▶ _Listed entries_:
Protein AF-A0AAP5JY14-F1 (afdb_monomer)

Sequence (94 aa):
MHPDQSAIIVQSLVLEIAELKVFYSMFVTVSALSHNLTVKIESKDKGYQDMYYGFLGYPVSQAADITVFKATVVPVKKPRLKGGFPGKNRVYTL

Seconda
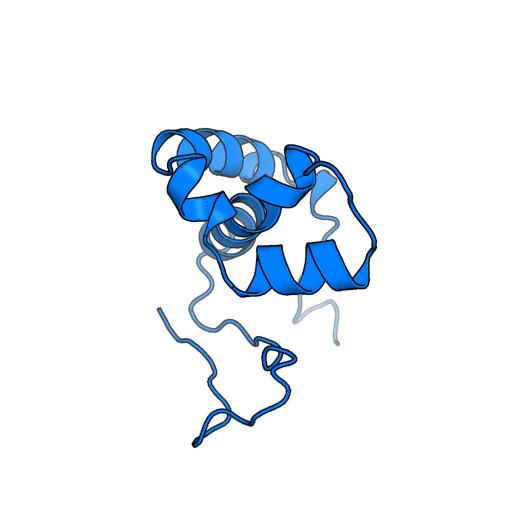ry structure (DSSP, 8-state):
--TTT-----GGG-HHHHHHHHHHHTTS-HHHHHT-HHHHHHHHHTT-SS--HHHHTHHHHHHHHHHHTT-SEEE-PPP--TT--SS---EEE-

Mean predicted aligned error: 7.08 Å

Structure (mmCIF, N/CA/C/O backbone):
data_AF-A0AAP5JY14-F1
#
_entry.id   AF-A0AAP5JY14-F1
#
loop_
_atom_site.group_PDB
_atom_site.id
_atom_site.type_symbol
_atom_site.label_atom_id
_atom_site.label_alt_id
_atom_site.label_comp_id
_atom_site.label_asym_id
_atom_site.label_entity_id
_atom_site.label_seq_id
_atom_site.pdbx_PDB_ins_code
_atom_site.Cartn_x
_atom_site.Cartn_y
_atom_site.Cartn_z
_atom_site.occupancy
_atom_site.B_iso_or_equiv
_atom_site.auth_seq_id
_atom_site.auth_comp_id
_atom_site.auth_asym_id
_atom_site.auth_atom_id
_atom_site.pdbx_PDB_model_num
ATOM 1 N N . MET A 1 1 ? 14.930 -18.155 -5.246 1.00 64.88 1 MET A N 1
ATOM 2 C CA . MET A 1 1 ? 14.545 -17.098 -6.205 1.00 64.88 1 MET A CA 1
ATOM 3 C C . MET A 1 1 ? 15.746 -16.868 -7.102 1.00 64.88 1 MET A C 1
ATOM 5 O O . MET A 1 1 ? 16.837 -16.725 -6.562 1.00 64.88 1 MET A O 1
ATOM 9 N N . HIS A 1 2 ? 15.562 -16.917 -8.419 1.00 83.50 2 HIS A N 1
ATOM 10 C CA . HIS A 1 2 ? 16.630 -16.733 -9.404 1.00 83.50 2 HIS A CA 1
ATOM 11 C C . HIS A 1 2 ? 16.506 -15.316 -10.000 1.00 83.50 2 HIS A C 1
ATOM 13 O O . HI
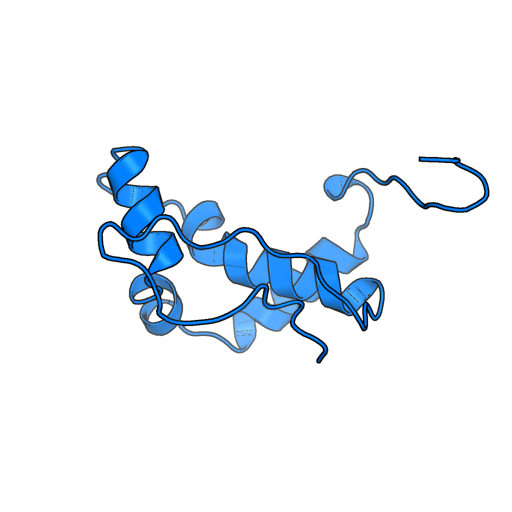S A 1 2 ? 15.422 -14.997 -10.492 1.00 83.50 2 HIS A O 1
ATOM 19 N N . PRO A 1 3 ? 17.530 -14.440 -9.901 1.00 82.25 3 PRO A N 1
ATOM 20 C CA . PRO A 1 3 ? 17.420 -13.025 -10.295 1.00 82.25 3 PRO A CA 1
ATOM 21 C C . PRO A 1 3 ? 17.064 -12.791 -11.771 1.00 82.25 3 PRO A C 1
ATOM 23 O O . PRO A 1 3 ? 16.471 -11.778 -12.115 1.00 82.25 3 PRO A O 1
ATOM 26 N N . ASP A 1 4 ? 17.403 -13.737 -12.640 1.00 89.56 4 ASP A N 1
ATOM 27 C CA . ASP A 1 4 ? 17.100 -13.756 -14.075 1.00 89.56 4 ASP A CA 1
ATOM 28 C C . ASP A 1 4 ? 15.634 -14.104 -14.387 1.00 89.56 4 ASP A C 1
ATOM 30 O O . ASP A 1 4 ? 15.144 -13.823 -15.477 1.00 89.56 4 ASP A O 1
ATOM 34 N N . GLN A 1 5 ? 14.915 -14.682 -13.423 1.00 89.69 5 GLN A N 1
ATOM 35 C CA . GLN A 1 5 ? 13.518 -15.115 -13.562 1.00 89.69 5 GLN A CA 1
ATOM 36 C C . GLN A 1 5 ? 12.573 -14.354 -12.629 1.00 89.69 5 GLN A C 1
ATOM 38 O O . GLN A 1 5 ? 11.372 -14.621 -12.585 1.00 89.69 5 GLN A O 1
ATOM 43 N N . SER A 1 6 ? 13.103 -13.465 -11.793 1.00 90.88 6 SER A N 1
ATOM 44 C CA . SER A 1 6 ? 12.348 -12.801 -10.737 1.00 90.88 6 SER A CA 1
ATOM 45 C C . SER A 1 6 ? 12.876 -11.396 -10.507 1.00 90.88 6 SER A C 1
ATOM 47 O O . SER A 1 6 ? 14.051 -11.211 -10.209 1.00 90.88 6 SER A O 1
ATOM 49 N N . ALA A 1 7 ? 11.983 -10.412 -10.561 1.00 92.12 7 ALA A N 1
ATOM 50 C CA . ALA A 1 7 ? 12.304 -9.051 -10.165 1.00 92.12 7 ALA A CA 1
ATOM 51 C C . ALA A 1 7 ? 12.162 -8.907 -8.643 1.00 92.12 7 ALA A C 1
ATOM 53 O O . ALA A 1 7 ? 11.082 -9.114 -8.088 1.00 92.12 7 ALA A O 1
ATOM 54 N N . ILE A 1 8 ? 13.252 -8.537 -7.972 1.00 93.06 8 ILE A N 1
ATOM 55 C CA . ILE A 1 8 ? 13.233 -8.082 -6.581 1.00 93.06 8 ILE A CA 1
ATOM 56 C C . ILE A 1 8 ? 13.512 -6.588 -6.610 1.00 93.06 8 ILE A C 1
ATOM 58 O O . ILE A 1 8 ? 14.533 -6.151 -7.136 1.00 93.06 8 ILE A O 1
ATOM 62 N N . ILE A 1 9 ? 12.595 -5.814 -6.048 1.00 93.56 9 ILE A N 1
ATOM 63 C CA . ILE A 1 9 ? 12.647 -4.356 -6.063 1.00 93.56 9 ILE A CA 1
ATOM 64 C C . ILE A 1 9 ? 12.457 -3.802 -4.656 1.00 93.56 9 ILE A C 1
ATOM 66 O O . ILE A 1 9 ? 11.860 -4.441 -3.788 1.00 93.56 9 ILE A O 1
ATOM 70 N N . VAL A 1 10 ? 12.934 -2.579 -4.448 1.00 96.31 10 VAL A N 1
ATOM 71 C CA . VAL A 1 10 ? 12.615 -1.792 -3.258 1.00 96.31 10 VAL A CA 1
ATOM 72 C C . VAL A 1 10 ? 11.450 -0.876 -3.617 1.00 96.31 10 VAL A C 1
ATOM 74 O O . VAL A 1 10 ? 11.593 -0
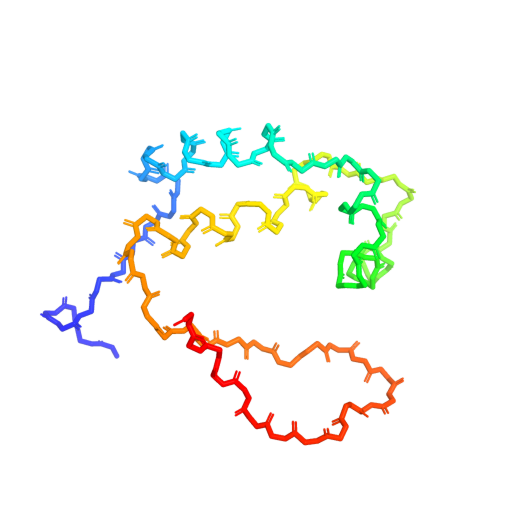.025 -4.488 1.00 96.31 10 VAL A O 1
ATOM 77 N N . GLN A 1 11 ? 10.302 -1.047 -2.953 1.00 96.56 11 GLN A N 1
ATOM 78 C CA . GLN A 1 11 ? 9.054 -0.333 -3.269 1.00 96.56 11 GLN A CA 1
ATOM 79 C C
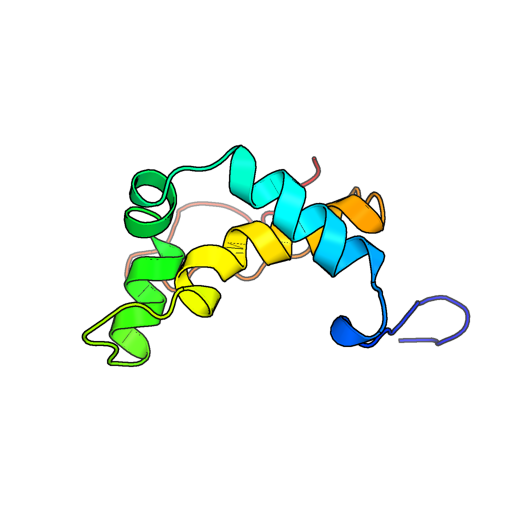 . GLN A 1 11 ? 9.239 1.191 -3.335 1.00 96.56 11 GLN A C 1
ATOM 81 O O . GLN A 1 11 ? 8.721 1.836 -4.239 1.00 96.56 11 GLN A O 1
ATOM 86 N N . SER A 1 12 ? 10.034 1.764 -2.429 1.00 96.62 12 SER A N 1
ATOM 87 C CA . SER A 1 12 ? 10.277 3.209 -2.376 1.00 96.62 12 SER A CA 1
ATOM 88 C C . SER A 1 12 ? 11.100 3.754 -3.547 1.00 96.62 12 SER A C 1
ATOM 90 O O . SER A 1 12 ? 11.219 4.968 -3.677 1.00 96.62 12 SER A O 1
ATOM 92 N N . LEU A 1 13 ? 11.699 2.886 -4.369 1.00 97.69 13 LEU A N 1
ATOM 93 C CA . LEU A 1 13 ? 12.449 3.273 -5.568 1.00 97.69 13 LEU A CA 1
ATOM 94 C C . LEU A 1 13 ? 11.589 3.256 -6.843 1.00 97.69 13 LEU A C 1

▶ _About this task_: Pictures excluded, give again exactly and only the lines of the material above from the line with "data_AF-A0AAP5JY14-F1" through the line with "ATOM 28 C C".

▶ _Result_:
data_AF-A0AAP5JY14-F1
#
_entry.id   AF-A0AAP5JY14-F1
#
loop_
_atom_site.group_PDB
_atom_site.id
_atom_site.type_symbol
_atom_site.label_atom_id
_atom_site.label_alt_id
_atom_site.label_comp_id
_atom_site.label_asym_id
_atom_site.label_entity_id
_atom_site.label_seq_id
_atom_site.pdbx_PDB_ins_code
_atom_site.Cartn_x
_atom_site.Cartn_y
_atom_site.Cartn_z
_atom_site.occupancy
_atom_site.B_iso_or_equiv
_atom_site.auth_seq_id
_atom_site.auth_comp_id
_atom_site.auth_asym_id
_atom_site.auth_atom_id
_atom_site.pdbx_PDB_model_num
ATOM 1 N N . MET A 1 1 ? 14.930 -18.155 -5.246 1.00 64.88 1 MET A N 1
ATOM 2 C CA . MET A 1 1 ? 14.545 -17.098 -6.205 1.00 64.88 1 MET A CA 1
ATOM 3 C C . MET A 1 1 ? 15.746 -16.868 -7.102 1.00 64.88 1 MET A C 1
ATOM 5 O O . MET A 1 1 ? 16.837 -16.725 -6.562 1.00 64.88 1 MET A O 1
ATOM 9 N N . HIS A 1 2 ? 15.562 -16.917 -8.419 1.00 83.50 2 HIS A N 1
ATOM 10 C CA . HIS A 1 2 ? 16.630 -16.733 -9.404 1.00 83.50 2 HIS A CA 1
ATOM 11 C C . HIS A 1 2 ? 16.506 -15.316 -10.000 1.00 83.50 2 HIS A C 1
ATOM 13 O O . HI
S A 1 2 ? 15.422 -14.997 -10.492 1.00 83.50 2 HIS A O 1
ATOM 19 N N . PRO A 1 3 ? 17.530 -14.440 -9.901 1.00 82.25 3 PRO A N 1
ATOM 20 C CA . PRO A 1 3 ? 17.420 -13.025 -10.295 1.00 82.25 3 PRO A CA 1
ATOM 21 C C . PRO A 1 3 ? 17.064 -12.791 -11.771 1.00 82.25 3 PRO A C 1
ATOM 23 O O . PRO A 1 3 ? 16.471 -11.778 -12.115 1.00 82.25 3 PRO A O 1
ATOM 26 N N . ASP A 1 4 ? 17.403 -13.737 -12.640 1.00 89.56 4 ASP A N 1
ATOM 27 C CA . ASP A 1 4 ? 17.100 -13.756 -14.075 1.00 89.56 4 ASP A CA 1
ATOM 28 C C . ASP A 1 4 ? 15.634 -14.104 -14.387 1.00 89.56 4 ASP A C 1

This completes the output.